• _Stored data entries_:
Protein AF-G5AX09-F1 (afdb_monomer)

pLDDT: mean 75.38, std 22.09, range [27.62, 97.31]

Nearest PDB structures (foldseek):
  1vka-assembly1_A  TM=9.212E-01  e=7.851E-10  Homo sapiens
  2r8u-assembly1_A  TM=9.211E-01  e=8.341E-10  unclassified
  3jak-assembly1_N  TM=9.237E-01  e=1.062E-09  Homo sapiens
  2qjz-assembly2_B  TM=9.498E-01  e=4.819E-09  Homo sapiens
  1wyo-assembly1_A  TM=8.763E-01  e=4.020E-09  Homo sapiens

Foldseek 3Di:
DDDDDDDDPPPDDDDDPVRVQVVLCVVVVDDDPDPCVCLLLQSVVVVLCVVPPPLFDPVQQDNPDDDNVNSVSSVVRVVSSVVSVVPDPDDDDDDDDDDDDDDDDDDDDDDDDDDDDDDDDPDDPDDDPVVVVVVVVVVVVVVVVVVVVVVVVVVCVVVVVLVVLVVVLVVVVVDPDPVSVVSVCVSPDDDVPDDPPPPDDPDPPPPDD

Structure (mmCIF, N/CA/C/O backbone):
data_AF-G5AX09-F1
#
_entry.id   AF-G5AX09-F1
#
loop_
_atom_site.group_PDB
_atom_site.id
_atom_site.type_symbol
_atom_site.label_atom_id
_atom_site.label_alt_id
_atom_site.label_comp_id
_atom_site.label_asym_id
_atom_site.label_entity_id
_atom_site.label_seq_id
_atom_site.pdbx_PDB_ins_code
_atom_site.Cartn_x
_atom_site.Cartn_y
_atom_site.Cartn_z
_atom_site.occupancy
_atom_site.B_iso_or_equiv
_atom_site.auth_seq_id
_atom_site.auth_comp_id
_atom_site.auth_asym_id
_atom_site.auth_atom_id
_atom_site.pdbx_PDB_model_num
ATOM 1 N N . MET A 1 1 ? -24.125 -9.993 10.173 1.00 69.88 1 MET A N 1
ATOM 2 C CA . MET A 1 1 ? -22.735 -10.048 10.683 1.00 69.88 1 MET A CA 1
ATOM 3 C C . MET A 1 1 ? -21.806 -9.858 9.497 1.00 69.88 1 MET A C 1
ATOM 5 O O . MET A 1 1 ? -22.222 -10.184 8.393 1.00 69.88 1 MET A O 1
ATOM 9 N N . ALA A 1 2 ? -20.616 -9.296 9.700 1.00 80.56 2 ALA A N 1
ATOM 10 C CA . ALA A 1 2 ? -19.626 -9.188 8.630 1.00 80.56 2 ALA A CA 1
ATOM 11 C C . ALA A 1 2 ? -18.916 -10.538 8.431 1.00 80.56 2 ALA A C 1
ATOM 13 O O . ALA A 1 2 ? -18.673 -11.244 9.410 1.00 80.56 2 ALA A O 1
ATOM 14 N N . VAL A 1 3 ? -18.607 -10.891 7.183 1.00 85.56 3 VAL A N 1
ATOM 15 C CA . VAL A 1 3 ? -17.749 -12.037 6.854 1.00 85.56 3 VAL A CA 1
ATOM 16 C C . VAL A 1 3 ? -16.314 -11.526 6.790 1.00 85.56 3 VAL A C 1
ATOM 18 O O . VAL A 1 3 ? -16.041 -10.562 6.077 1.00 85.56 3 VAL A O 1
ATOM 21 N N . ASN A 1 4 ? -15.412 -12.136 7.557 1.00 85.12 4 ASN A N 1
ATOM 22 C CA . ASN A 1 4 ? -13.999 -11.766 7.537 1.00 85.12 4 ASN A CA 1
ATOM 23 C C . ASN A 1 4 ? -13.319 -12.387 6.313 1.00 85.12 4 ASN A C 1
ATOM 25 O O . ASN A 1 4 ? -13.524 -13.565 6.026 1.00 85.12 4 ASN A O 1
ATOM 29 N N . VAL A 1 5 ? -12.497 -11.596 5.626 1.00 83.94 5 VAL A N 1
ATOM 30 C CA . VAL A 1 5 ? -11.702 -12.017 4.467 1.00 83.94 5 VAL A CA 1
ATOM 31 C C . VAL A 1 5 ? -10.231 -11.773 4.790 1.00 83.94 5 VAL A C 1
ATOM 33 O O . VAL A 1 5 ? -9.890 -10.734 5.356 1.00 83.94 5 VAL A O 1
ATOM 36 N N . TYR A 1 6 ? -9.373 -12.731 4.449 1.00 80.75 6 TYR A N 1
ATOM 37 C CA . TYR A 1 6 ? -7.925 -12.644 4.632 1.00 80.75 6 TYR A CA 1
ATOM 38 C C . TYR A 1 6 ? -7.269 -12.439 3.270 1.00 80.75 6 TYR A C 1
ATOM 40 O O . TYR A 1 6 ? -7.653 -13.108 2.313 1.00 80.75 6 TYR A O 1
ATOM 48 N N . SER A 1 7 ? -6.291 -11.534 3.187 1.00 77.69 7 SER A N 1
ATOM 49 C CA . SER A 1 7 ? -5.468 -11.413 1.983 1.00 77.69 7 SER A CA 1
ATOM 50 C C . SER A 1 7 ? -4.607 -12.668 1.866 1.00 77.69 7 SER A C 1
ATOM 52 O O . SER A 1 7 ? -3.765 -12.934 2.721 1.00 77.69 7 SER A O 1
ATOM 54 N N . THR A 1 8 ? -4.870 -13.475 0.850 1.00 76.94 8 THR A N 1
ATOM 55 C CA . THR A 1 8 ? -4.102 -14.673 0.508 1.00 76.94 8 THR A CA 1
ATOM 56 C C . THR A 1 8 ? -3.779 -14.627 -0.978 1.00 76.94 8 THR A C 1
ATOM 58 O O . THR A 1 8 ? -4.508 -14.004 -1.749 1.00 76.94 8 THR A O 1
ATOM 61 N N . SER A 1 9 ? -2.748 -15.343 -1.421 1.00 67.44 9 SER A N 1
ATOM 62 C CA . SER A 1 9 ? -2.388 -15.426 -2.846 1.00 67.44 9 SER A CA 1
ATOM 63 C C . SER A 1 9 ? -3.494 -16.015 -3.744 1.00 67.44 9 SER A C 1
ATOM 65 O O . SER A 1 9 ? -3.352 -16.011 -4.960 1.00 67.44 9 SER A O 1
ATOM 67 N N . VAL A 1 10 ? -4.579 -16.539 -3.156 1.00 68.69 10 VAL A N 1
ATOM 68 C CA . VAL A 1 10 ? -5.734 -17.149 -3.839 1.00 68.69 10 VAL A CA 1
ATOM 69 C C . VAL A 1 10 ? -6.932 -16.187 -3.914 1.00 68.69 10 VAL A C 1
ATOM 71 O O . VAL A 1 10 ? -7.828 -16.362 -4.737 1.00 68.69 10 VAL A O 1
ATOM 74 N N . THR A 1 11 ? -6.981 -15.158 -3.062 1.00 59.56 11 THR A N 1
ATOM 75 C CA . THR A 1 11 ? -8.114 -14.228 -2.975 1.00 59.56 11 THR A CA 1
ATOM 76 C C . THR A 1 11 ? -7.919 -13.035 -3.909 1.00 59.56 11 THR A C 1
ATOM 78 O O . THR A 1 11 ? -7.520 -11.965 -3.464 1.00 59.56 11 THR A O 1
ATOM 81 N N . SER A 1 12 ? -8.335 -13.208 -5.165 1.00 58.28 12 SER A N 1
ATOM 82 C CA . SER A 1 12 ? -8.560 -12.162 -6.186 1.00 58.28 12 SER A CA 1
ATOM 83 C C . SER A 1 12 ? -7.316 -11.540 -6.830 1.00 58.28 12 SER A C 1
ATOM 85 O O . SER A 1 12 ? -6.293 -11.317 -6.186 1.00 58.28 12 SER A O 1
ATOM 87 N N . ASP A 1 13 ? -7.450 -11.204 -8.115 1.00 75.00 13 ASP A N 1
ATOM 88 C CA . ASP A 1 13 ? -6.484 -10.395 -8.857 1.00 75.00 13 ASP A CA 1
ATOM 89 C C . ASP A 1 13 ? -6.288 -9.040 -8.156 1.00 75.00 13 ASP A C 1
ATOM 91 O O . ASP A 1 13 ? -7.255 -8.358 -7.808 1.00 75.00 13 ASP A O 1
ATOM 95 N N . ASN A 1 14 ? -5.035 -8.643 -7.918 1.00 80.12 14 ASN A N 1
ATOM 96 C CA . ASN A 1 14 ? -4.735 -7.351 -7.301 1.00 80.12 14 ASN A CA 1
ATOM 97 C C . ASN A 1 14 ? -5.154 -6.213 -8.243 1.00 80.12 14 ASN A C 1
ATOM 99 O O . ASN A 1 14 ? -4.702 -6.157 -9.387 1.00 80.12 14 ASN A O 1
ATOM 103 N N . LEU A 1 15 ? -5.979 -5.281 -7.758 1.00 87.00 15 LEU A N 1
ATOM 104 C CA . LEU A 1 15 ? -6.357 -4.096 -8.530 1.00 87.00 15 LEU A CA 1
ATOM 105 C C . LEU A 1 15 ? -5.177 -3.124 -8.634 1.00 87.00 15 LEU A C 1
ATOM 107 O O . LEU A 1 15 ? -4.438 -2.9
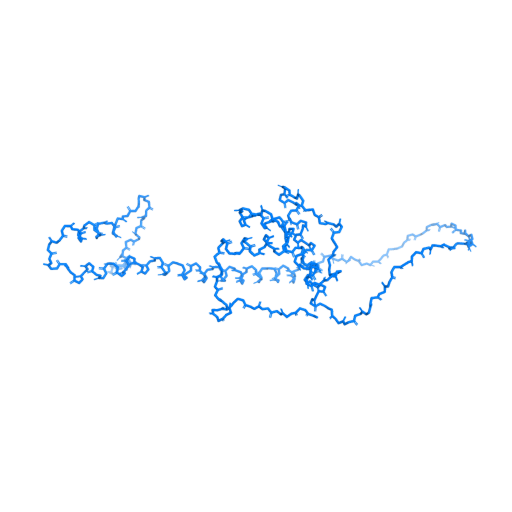08 -7.668 1.00 87.00 15 LEU A O 1
ATOM 111 N N . SER A 1 16 ? -5.037 -2.471 -9.790 1.00 92.31 16 SER A N 1
ATOM 112 C CA . SER A 1 16 ? -4.094 -1.364 -9.923 1.00 92.31 16 SER A CA 1
ATOM 113 C C . SER A 1 16 ? -4.548 -0.162 -9.085 1.00 92.31 16 SER A C 1
ATOM 115 O O . SER A 1 16 ? -5.727 -0.003 -8.763 1.00 92.31 16 SER A O 1
ATOM 117 N N . ARG A 1 17 ? -3.622 0.752 -8.766 1.00 92.62 17 ARG A N 1
ATOM 118 C CA . ARG A 1 17 ? -3.963 1.994 -8.043 1.00 92.62 17 ARG A CA 1
ATOM 119 C C . ARG A 1 17 ? -5.039 2.817 -8.761 1.00 92.62 17 ARG A C 1
ATOM 121 O O . ARG A 1 17 ? -5.861 3.441 -8.095 1.00 92.62 17 ARG A O 1
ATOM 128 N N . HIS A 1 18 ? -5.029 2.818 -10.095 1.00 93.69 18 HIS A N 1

• _Task description_:
Show all lines in the entries above where the string "sapiens" appears.

• _Exercise response_:
  1vka-assembly1_A  TM=9.212E-01  e=7.851E-10  Homo sapiens
  3jak-assembly1_N  TM=9.237E-01  e=1.062E-09  Homo sapiens
  2qjz-assembly2_B  TM=9.498E-01  e=4.819E-09  Homo sapiens
  1wyo-assembly1_A  TM=8.763E-01  e=4.020E-09  Homo sapiens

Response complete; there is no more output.